What is needed: After locating the line with "ATOM 3 C C . MET A 1 1 ? -15.539" in the entries below, output it and each following line up to and including the line with "ATOM 18 C C", exactly and without pictures.

[Collected data entries]
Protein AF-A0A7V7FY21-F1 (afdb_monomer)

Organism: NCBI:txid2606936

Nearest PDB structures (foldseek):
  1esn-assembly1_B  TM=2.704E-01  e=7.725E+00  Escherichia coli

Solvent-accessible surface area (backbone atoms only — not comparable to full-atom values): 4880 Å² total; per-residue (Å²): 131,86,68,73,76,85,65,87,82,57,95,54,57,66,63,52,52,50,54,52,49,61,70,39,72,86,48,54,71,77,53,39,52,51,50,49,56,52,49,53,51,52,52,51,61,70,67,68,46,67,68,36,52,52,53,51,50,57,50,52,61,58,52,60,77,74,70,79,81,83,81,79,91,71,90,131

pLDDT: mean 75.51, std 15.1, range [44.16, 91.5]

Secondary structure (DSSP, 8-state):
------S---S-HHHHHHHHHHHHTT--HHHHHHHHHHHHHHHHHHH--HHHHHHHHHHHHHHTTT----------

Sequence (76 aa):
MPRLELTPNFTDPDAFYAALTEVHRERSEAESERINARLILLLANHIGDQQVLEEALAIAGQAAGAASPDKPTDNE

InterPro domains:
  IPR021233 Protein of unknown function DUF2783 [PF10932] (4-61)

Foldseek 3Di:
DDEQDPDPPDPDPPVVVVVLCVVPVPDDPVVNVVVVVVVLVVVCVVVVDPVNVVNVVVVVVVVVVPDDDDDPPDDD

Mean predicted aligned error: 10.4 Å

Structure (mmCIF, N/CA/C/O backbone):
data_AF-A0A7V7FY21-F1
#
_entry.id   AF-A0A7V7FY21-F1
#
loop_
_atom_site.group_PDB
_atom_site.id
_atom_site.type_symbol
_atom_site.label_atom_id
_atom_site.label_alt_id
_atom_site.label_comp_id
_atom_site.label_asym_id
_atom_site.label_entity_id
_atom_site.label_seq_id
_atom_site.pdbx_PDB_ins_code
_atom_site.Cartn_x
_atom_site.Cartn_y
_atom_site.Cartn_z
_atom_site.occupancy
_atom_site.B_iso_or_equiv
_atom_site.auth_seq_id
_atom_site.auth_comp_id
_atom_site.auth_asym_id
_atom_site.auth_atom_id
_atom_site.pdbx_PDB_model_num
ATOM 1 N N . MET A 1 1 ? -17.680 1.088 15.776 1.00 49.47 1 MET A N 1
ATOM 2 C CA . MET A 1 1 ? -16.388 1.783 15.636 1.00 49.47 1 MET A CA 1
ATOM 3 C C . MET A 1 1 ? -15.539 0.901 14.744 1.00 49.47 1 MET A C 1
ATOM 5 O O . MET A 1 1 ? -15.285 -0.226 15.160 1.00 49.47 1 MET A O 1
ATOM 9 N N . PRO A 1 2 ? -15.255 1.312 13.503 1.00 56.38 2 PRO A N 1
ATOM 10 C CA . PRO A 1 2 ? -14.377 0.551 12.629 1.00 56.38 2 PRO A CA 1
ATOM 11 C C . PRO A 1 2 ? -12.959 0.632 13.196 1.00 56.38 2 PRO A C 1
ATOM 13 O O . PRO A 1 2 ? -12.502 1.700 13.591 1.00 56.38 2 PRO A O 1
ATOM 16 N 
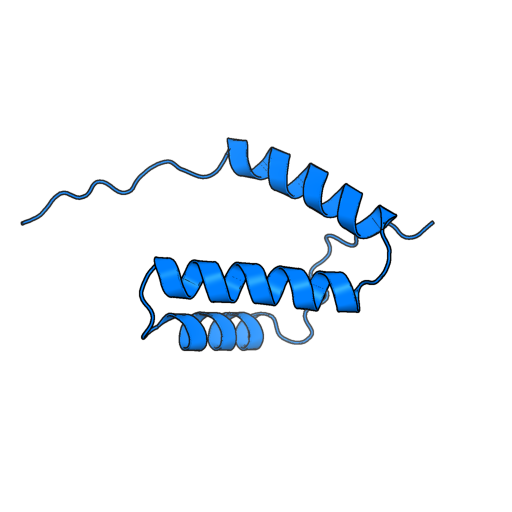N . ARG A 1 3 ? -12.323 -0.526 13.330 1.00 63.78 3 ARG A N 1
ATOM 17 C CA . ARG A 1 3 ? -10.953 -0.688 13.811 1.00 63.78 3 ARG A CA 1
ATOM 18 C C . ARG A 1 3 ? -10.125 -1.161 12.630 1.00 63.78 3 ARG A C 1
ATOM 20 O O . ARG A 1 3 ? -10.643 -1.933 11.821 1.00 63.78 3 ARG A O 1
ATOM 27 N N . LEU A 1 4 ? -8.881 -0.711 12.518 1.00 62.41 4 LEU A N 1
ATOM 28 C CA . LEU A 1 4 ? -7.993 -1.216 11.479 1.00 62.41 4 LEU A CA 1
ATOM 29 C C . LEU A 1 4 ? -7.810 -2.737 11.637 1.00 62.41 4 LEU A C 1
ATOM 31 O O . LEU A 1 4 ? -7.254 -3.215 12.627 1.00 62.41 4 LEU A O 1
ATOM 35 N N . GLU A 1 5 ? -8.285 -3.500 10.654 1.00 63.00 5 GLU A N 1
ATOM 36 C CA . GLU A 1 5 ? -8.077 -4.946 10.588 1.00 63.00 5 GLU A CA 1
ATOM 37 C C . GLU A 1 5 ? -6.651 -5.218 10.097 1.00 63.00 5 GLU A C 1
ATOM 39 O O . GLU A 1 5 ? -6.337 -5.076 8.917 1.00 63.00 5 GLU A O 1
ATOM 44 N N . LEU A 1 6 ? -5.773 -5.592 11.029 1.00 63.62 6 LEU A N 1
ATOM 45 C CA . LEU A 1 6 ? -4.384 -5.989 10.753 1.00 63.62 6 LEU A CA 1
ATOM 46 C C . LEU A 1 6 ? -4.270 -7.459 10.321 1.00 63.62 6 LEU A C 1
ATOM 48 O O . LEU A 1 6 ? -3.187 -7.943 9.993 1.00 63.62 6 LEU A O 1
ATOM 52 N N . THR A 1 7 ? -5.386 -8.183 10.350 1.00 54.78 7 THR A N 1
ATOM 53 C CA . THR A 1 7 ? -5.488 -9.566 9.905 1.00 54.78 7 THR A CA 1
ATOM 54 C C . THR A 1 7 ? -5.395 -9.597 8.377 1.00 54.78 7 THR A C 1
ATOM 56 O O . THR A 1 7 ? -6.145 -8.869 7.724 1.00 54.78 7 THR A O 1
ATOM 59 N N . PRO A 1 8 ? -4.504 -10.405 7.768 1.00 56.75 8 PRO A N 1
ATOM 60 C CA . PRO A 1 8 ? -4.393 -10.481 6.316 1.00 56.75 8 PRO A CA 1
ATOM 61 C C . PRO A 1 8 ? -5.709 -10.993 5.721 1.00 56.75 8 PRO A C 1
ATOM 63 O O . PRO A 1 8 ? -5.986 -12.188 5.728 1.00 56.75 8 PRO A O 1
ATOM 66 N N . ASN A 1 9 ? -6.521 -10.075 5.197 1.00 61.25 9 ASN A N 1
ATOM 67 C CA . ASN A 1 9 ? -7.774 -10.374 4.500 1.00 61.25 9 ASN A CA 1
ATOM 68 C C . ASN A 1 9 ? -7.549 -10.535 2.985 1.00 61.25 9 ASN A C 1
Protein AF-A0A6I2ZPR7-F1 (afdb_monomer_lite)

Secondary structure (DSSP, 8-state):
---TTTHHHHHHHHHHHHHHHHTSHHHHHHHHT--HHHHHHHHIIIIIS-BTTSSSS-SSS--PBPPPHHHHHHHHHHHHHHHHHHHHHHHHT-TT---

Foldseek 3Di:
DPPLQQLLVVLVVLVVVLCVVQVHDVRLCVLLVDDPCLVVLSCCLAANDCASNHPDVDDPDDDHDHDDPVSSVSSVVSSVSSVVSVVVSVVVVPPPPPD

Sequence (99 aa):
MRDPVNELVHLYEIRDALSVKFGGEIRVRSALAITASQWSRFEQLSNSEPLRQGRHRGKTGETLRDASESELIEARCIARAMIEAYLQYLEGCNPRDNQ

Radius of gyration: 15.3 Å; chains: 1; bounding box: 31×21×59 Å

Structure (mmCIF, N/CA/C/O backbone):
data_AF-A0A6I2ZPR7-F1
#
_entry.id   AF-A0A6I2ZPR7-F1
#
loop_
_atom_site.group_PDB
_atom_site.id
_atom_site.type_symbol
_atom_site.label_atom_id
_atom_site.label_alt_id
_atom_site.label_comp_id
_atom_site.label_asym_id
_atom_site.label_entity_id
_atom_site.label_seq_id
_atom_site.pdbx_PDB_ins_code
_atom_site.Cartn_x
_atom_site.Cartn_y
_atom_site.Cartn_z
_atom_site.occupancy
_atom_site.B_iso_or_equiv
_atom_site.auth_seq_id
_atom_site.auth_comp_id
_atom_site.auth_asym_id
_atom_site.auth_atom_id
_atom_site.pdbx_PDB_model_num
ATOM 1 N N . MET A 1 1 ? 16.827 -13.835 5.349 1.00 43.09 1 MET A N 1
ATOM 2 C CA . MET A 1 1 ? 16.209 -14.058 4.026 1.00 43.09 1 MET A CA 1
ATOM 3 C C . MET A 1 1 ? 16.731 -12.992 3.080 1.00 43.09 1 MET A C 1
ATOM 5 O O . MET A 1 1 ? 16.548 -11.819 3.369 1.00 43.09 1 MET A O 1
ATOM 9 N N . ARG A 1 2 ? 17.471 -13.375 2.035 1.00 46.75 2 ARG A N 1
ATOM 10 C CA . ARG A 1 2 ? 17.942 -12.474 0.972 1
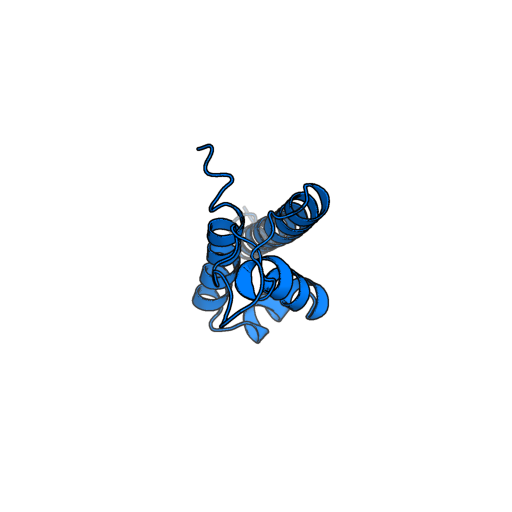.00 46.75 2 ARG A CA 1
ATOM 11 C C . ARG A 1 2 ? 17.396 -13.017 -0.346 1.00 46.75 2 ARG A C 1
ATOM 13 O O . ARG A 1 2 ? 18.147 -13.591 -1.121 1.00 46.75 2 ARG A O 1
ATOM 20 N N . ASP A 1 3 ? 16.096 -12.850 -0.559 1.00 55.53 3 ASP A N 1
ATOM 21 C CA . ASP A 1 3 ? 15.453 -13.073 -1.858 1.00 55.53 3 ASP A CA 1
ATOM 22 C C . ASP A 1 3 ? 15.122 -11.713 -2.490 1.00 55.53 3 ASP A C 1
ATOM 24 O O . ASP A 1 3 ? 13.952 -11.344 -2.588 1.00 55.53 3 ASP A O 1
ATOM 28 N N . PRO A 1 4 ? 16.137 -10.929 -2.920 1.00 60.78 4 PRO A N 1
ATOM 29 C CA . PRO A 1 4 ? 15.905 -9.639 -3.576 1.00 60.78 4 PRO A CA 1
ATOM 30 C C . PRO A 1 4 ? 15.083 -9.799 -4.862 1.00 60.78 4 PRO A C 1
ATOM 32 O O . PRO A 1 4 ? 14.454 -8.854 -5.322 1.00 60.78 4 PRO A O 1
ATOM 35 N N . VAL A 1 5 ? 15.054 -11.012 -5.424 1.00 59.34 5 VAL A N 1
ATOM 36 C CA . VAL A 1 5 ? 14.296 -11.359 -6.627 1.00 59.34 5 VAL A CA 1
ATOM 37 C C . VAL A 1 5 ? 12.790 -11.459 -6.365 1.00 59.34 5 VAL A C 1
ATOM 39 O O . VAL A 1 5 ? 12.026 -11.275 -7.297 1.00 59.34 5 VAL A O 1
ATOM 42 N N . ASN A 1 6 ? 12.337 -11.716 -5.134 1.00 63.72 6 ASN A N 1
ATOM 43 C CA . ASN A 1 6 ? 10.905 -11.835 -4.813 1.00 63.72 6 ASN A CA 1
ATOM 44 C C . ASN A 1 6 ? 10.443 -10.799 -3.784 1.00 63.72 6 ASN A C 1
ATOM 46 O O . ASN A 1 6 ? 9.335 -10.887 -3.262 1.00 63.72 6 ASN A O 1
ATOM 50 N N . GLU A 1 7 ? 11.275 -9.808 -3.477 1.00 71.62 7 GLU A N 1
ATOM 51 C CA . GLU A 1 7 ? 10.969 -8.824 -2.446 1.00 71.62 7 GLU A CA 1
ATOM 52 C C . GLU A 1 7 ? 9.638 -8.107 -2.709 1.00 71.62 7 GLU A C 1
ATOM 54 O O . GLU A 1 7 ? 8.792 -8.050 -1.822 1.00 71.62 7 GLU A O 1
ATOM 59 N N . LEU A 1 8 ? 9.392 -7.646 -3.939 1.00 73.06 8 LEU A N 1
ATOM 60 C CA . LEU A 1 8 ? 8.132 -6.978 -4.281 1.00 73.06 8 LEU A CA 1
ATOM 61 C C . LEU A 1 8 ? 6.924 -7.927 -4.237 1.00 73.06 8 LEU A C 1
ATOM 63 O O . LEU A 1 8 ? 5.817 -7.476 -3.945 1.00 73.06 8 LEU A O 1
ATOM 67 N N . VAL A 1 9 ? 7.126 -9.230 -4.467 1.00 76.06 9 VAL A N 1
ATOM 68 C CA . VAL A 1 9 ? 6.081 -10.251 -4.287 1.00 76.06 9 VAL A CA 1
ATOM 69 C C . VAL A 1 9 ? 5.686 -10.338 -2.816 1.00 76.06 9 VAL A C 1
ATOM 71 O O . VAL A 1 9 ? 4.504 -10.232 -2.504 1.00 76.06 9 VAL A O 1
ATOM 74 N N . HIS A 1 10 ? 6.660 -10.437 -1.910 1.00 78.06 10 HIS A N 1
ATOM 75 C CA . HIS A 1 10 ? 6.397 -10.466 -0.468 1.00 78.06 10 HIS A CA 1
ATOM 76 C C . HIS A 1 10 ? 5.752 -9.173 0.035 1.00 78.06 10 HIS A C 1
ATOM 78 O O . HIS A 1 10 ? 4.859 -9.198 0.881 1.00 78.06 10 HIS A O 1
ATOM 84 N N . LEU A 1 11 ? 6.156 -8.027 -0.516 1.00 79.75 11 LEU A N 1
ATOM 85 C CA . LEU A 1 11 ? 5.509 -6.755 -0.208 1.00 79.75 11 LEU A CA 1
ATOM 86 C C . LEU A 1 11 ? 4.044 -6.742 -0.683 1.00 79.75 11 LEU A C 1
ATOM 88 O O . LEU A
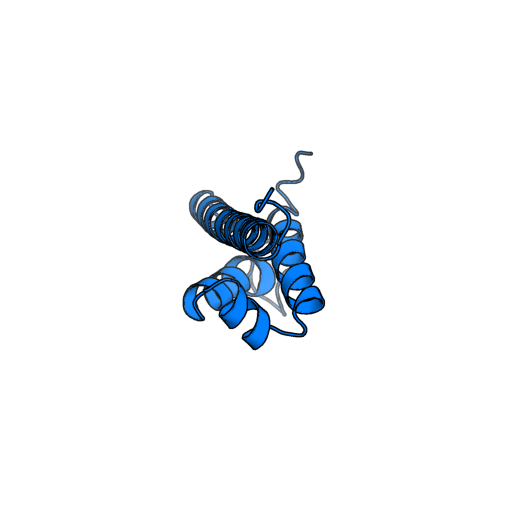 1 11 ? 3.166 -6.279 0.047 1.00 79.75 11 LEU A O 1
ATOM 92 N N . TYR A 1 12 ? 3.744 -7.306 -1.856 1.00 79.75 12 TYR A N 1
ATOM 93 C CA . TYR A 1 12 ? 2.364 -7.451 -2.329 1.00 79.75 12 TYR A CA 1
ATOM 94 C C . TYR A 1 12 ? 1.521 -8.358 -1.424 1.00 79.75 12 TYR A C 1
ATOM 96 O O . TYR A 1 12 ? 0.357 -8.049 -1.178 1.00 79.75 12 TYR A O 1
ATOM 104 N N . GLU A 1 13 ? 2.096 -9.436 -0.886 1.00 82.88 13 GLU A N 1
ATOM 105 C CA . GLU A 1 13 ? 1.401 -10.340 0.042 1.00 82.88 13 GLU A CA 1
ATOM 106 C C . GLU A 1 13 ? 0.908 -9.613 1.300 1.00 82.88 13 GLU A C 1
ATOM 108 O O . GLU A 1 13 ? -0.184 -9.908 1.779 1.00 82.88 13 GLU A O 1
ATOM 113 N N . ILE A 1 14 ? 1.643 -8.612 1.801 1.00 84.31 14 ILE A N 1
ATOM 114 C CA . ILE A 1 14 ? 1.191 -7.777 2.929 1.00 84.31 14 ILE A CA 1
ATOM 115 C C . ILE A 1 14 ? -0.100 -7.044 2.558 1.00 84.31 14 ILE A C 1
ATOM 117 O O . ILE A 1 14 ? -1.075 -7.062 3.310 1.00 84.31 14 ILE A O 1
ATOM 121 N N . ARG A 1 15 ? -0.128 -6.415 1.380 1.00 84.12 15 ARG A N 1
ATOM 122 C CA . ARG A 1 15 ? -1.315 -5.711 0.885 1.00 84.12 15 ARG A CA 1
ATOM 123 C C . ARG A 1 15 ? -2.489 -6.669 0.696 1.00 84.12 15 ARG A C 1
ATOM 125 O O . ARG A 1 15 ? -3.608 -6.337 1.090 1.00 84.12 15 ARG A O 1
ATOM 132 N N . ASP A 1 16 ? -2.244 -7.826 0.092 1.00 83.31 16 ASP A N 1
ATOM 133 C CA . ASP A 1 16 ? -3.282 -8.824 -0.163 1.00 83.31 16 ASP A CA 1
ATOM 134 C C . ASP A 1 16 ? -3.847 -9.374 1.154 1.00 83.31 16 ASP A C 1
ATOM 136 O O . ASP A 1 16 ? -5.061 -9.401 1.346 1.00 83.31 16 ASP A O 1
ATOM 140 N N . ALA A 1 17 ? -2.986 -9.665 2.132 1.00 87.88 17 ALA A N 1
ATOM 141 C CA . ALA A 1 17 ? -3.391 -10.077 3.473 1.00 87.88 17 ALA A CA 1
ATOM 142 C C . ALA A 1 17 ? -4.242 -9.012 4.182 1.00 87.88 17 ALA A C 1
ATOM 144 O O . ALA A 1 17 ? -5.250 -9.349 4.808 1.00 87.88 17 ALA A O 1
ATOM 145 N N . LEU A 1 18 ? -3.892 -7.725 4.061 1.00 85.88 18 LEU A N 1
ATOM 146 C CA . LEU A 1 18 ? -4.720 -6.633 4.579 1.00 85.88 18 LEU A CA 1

Response to the exercise:
ATOM 3 C C . MET A 1 1 ? -15.539 0.901 14.744 1.00 49.47 1 MET A C 1
ATOM 5 O O . MET A 1 1 ? -15.285 -0.226 15.160 1.00 49.47 1 MET A O 1
ATOM 9 N N . PRO A 1 2 ? -15.255 1.312 13.503 1.00 56.38 2 PRO A N 1
ATOM 10 C CA . PRO A 1 2 ? -14.377 0.551 12.629 1.00 56.38 2 PRO A CA 1
ATOM 11 C C . PRO A 1 2 ? -12.959 0.632 13.196 1.00 56.38 2 PRO A C 1
ATOM 13 O O . PRO A 1 2 ? -12.502 1.700 13.591 1.00 56.38 2 PRO A O 1
ATOM 16 N 
N . ARG A 1 3 ? -12.323 -0.526 13.330 1.00 63.78 3 ARG A N 1
ATOM 17 C CA . ARG A 1 3 ? -10.953 -0.688 13.811 1.00 63.78 3 ARG A CA 1
ATOM 18 C C . ARG A 1 3 ? -10.125 -1.161 12.630 1.00 63.78 3 ARG A C 1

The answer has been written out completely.